TASK TO CARRY OUT => Return the data below exactly, but only from the line containing "ATOM 170 C CA" through the line containing "ATOM 181 O O", with both of those lines included.

Content starts

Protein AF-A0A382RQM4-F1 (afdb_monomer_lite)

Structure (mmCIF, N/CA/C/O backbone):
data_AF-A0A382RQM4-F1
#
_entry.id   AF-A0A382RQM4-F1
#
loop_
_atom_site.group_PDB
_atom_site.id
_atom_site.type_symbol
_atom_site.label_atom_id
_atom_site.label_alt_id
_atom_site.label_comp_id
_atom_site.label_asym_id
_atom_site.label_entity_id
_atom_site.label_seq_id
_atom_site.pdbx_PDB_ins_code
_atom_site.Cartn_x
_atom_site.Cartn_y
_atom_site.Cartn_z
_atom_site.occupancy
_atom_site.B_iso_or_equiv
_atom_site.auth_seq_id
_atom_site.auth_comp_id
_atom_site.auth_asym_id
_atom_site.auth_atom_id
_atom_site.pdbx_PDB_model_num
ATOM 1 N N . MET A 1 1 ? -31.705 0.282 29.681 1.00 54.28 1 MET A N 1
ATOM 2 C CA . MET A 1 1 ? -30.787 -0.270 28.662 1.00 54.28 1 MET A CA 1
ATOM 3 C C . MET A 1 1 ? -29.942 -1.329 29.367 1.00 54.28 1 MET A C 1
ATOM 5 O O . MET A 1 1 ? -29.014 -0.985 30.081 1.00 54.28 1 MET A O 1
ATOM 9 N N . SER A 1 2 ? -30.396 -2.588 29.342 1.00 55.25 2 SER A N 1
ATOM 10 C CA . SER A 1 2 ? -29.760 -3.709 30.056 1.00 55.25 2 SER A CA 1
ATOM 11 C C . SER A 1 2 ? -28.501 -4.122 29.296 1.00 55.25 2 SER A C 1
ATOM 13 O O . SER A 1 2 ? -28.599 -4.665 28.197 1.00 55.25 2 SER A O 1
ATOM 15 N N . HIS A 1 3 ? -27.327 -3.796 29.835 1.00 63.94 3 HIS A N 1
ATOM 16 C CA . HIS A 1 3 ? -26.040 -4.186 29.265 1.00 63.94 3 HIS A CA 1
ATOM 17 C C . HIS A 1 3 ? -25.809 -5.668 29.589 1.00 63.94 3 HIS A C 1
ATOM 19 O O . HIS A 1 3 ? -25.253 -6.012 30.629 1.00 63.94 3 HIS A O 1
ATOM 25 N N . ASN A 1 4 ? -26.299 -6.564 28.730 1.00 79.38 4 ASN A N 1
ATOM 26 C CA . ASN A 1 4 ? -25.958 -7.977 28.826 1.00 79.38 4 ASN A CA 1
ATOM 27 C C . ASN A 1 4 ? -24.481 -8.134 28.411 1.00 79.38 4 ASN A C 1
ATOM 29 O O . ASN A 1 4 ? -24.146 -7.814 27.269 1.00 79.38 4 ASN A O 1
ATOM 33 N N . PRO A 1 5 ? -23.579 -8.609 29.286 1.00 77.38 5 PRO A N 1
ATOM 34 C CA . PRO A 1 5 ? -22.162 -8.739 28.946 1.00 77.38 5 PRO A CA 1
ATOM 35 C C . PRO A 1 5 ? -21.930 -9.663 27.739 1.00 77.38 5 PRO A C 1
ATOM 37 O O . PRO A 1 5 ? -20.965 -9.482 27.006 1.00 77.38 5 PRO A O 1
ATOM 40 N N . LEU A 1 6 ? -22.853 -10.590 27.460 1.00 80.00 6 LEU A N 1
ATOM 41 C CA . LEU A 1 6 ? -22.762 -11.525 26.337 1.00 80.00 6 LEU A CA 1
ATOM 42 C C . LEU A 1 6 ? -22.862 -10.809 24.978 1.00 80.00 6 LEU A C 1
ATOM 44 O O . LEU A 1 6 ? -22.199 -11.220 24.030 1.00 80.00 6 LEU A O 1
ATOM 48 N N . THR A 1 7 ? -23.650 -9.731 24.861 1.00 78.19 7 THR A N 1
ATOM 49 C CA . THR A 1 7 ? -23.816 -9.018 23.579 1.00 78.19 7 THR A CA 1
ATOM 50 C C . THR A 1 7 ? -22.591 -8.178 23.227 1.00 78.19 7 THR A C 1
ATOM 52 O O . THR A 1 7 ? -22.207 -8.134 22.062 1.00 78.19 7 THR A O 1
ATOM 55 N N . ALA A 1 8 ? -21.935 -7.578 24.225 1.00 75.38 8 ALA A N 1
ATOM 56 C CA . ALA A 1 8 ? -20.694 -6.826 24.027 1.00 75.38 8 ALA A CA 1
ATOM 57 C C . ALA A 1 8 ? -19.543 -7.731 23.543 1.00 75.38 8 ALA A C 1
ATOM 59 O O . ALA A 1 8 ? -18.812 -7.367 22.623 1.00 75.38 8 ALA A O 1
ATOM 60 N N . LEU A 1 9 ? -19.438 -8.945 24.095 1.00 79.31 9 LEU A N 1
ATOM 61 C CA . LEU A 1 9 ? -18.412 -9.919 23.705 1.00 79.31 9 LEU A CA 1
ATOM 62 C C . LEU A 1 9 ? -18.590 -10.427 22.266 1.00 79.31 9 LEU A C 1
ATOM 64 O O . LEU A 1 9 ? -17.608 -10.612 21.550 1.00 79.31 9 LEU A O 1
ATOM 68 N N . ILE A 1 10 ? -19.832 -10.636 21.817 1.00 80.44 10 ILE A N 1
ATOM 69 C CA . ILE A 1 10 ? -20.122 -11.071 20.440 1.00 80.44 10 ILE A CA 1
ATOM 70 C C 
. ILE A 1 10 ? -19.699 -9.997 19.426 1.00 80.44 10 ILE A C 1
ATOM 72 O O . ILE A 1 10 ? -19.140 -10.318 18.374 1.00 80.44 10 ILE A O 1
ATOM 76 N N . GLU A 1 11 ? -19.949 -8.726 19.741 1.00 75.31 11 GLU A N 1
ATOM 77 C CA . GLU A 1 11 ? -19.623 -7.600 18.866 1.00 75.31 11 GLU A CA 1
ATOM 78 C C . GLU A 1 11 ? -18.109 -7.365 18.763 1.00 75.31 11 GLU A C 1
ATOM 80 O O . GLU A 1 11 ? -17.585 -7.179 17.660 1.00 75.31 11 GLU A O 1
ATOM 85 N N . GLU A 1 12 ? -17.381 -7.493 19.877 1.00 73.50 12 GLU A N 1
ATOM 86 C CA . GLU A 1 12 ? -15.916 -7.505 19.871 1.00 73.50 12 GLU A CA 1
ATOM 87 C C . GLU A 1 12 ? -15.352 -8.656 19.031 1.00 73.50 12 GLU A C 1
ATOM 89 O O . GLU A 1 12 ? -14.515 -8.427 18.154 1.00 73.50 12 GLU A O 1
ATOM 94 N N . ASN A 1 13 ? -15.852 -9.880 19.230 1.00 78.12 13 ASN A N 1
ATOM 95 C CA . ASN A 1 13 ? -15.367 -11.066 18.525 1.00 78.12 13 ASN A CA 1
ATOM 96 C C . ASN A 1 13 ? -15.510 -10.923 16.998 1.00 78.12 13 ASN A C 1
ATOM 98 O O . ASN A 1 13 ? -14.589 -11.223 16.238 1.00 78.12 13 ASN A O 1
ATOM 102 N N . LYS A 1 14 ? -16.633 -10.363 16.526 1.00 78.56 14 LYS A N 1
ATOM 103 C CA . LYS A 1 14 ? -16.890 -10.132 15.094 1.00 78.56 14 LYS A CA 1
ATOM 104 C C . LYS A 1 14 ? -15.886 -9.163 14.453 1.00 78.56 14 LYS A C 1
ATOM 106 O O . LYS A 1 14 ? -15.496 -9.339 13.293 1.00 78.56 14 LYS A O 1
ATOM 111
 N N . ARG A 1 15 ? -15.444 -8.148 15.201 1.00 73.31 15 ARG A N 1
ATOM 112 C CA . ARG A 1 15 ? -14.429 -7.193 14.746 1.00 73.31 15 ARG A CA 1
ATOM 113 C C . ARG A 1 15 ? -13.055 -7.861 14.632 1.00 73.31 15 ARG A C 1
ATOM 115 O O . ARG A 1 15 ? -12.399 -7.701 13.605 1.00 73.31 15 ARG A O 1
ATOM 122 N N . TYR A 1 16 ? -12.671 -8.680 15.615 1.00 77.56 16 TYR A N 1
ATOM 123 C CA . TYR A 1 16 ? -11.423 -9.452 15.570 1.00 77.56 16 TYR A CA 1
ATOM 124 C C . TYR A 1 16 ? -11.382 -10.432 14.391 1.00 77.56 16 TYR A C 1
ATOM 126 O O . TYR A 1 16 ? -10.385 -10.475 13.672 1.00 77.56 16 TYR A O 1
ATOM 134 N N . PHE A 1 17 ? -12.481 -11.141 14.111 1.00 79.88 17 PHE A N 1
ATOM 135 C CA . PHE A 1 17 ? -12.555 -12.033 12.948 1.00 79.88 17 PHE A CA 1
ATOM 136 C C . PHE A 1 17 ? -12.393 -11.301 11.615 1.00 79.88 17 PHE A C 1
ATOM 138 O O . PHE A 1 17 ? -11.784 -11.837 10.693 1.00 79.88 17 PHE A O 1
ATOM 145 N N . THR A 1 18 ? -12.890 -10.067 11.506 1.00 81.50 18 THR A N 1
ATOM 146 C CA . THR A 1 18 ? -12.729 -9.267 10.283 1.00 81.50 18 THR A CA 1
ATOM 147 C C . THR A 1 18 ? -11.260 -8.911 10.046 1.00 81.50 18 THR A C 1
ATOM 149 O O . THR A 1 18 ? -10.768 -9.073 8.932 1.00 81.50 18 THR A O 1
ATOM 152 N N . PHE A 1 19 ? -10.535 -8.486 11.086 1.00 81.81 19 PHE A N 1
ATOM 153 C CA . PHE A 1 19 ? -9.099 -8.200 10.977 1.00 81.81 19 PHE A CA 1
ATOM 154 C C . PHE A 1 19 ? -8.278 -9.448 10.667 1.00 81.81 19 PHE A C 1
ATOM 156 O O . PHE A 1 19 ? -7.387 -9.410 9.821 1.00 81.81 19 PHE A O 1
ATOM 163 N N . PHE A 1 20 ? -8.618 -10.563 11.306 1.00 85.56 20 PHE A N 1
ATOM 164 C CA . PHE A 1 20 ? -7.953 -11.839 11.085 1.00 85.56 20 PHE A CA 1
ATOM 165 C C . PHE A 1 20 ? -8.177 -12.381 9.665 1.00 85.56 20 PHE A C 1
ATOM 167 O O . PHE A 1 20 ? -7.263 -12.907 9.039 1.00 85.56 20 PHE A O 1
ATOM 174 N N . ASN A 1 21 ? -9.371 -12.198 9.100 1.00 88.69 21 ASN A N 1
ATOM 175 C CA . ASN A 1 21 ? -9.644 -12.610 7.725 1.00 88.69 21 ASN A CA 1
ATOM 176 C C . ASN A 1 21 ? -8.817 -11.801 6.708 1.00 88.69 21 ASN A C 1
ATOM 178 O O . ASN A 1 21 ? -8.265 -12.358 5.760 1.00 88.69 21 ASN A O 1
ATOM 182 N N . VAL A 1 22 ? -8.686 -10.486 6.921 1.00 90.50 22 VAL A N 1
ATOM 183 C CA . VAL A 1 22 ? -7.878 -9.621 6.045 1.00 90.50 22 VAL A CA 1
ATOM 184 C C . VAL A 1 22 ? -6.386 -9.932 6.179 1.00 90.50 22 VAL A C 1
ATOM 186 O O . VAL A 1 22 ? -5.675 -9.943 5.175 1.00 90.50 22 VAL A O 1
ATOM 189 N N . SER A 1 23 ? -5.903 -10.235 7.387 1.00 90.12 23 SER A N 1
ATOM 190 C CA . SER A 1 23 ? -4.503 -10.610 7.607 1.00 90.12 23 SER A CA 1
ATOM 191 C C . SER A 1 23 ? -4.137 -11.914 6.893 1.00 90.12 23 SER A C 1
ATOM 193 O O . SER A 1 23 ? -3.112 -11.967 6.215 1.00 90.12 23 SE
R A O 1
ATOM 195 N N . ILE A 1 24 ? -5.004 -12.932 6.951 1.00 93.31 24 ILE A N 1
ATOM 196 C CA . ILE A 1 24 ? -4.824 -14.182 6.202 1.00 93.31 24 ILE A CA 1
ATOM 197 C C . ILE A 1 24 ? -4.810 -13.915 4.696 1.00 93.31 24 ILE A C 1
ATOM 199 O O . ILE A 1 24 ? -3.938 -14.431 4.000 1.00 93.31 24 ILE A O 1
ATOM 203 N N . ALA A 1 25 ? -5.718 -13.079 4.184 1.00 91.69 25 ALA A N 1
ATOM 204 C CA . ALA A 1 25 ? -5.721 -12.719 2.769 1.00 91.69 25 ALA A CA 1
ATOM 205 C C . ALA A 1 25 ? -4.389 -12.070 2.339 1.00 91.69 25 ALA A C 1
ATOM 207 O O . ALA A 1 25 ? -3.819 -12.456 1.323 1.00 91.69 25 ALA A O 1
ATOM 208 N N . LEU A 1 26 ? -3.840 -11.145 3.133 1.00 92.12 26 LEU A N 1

Content ends
Content starts

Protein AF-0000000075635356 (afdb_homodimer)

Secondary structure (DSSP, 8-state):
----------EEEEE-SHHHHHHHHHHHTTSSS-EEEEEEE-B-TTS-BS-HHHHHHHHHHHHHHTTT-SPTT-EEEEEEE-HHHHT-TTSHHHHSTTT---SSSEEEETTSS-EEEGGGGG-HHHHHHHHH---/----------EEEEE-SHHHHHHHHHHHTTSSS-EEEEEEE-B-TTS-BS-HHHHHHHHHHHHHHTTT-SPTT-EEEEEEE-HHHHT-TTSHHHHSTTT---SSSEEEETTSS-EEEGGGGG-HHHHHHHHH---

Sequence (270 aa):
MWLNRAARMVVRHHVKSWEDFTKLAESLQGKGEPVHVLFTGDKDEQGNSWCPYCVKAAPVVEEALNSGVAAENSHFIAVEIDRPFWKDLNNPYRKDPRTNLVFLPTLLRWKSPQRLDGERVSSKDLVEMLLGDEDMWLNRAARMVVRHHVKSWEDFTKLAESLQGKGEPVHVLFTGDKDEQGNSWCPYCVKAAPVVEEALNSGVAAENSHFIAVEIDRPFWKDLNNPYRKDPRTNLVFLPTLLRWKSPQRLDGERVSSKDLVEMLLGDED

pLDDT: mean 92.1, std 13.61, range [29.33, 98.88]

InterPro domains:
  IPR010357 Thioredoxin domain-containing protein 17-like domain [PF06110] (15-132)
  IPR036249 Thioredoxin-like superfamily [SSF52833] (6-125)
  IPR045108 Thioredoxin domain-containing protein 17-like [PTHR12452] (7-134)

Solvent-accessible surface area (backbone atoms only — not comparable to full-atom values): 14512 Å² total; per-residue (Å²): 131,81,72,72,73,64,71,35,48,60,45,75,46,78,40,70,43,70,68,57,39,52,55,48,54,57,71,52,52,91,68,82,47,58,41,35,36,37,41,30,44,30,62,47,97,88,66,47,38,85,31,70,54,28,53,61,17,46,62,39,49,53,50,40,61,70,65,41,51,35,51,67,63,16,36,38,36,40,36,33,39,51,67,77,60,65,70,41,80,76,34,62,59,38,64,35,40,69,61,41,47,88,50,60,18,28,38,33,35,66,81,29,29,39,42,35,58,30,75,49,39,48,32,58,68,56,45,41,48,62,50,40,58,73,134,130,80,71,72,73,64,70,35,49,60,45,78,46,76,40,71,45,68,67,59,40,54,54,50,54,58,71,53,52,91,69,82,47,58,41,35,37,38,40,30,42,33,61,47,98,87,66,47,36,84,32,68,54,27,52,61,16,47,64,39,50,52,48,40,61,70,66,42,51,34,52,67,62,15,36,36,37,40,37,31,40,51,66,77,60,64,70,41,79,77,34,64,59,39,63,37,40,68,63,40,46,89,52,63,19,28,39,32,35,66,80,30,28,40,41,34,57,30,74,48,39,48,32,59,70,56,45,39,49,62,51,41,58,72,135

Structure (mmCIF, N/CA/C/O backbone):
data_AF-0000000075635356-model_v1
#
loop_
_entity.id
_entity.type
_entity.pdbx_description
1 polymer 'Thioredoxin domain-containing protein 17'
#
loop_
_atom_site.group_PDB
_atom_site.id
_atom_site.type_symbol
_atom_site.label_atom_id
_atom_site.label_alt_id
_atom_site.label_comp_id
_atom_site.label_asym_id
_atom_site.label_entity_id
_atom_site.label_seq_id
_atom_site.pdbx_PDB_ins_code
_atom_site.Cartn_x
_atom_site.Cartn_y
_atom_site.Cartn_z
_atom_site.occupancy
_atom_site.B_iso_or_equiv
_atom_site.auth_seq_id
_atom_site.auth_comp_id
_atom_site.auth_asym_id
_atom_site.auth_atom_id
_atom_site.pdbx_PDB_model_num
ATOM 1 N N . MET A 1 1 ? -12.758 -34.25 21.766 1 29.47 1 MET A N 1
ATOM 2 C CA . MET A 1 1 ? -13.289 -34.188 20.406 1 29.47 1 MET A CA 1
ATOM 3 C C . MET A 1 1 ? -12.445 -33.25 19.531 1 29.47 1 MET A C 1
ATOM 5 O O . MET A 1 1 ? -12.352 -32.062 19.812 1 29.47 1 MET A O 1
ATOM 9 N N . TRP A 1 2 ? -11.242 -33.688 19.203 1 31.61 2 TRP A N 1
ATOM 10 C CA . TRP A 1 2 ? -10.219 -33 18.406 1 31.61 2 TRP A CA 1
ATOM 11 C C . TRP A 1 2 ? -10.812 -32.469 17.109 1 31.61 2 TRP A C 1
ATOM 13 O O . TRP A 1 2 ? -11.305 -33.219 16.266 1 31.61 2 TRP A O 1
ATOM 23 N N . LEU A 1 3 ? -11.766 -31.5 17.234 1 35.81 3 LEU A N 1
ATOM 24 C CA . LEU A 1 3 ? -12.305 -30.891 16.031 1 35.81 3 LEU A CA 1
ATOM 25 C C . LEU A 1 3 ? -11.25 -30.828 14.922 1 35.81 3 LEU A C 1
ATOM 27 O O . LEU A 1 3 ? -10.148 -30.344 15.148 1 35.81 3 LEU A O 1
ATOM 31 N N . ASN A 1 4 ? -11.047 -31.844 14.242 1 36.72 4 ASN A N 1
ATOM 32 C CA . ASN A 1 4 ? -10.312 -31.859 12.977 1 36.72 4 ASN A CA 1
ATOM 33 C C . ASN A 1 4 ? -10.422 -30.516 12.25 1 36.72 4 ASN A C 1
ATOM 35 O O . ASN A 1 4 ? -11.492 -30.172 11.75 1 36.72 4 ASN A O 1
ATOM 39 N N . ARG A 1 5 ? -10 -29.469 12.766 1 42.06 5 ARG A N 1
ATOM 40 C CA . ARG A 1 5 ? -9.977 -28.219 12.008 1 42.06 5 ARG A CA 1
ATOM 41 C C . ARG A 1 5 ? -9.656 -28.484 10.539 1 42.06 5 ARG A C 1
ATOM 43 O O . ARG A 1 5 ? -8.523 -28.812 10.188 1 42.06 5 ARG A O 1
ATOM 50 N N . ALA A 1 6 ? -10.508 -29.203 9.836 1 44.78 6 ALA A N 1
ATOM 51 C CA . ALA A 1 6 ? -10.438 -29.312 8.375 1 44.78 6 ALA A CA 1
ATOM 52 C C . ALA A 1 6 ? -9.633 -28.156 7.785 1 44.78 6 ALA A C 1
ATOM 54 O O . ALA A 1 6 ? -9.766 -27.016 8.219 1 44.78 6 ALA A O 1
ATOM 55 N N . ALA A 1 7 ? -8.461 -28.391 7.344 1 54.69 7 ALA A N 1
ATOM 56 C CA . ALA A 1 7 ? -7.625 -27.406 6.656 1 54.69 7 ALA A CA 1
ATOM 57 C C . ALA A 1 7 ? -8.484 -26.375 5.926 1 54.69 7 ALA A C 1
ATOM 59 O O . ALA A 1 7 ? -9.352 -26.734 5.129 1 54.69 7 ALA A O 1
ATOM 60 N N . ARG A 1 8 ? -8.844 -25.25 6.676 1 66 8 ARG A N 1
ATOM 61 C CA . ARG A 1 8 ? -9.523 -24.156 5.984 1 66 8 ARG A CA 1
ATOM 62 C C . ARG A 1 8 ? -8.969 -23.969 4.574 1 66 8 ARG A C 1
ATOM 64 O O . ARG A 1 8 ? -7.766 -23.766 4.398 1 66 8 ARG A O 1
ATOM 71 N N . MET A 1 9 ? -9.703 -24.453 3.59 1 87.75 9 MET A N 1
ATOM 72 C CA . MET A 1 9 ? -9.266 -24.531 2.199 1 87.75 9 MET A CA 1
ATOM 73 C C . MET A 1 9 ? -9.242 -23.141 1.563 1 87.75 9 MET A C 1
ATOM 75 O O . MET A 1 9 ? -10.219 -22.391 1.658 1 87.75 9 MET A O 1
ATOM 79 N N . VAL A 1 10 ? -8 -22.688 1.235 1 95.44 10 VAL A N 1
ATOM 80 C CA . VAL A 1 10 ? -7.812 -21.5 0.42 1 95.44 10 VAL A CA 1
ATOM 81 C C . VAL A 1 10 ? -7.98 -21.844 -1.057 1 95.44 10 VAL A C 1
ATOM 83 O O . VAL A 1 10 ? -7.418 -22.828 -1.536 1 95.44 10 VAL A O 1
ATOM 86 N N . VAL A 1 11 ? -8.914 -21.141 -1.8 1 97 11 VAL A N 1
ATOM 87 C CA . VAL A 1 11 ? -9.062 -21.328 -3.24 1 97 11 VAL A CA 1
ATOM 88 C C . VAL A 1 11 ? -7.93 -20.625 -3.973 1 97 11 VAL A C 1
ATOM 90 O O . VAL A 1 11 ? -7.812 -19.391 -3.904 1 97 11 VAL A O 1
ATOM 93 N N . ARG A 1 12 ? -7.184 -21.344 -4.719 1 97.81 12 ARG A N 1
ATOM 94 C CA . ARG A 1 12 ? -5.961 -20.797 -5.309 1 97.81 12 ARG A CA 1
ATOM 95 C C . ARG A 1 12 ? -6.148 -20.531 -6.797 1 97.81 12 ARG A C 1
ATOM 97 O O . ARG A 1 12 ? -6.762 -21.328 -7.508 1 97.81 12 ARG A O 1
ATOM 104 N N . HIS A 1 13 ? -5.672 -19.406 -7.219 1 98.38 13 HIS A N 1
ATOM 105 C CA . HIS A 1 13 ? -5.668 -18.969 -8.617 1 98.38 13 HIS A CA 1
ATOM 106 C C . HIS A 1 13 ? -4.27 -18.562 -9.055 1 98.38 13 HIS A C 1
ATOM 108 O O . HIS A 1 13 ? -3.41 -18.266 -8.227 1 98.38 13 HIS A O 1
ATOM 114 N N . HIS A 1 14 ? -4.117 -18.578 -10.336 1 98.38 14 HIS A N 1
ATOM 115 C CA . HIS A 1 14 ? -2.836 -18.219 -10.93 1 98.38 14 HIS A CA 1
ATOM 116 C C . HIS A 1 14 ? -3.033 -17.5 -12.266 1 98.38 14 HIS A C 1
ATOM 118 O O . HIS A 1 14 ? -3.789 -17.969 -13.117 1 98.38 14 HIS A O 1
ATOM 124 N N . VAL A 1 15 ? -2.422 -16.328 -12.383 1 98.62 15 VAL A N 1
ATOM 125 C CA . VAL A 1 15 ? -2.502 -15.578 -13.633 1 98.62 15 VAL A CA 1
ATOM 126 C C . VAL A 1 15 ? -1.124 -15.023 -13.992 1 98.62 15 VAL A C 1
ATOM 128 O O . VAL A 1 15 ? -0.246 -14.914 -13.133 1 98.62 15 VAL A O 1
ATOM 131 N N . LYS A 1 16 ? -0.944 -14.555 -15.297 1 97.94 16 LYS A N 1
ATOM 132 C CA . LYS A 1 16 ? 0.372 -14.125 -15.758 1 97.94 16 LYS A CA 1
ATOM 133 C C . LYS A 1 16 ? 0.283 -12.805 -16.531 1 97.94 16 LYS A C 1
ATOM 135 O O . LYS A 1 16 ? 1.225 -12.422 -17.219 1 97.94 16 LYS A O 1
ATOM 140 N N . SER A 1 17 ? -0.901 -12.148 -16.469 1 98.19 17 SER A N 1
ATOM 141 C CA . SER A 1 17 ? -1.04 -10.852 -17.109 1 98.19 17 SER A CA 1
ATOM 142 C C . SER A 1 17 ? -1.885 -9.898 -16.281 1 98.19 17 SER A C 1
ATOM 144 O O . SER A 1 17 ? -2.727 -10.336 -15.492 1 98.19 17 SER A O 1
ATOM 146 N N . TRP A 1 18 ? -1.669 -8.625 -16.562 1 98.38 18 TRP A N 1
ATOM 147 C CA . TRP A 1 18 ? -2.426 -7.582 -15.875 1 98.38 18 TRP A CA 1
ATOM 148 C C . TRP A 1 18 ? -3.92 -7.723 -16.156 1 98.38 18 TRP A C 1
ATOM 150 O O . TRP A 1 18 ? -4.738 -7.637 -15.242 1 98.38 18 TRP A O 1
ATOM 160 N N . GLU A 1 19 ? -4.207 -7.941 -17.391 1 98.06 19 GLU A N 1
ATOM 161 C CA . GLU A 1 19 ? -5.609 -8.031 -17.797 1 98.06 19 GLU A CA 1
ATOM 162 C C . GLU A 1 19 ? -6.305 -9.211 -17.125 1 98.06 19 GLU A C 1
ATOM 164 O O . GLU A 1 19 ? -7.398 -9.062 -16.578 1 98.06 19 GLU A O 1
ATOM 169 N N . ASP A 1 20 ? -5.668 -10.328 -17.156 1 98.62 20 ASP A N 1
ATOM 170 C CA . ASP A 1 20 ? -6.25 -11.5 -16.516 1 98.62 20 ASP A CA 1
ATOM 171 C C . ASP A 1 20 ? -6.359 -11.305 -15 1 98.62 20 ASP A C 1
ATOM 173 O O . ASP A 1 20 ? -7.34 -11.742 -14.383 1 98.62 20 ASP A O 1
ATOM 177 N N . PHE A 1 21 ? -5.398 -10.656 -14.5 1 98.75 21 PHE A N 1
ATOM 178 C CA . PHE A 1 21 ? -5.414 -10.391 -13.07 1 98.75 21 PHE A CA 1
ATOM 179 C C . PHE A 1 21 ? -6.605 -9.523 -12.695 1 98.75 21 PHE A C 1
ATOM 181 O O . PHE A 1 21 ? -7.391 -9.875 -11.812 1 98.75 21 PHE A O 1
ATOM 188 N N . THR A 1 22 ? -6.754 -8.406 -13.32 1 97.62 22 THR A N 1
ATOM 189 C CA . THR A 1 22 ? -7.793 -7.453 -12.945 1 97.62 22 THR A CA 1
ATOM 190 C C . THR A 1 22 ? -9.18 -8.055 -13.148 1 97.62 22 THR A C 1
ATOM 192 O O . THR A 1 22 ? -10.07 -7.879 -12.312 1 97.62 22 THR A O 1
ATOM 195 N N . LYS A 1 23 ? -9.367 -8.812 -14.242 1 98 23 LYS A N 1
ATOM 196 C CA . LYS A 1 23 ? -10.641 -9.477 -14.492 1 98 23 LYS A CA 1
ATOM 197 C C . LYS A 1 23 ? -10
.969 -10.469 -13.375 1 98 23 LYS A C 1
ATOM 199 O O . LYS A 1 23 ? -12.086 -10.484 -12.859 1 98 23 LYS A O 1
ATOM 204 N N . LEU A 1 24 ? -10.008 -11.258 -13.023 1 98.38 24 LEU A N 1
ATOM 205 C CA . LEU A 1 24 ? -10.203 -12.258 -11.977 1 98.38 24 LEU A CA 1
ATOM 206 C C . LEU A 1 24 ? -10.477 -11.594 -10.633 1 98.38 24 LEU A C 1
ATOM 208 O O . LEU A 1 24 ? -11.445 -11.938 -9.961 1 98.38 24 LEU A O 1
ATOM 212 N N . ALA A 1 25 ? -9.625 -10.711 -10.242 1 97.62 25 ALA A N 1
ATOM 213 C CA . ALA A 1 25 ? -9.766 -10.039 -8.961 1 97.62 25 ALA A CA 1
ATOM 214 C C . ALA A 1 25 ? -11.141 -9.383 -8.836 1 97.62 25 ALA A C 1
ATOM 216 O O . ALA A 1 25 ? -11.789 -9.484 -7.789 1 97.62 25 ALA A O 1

Content ends

SOLUTION TO THIS EXERCISE =>
ATOM 170 C CA . ASP A 1 20 ? -6.25 -11.5 -16.516 1 98.62 20 ASP A CA 1
ATOM 171 C C . ASP A 1 20 ? -6.359 -11.305 -15 1 98.62 20 ASP A C 1
ATOM 173 O O . ASP A 1 20 ? -7.34 -11.742 -14.383 1 98.62 20 ASP A O 1
ATOM 177 N N . PHE A 1 21 ? -5.398 -10.656 -14.5 1 98.75 21 PHE A N 1
ATOM 178 C CA . PHE A 1 21 ? -5.414 -10.391 -13.07 1 98.75 21 PHE A CA 1
ATOM 179 C C . PHE A 1 21 ? -6.605 -9.523 -12.695 1 98.75 21 PHE A C 1
ATOM 181 O O . PHE A 1 21 ? -7.391 -9.875 -11.812 1 98.75 21 PHE A O 1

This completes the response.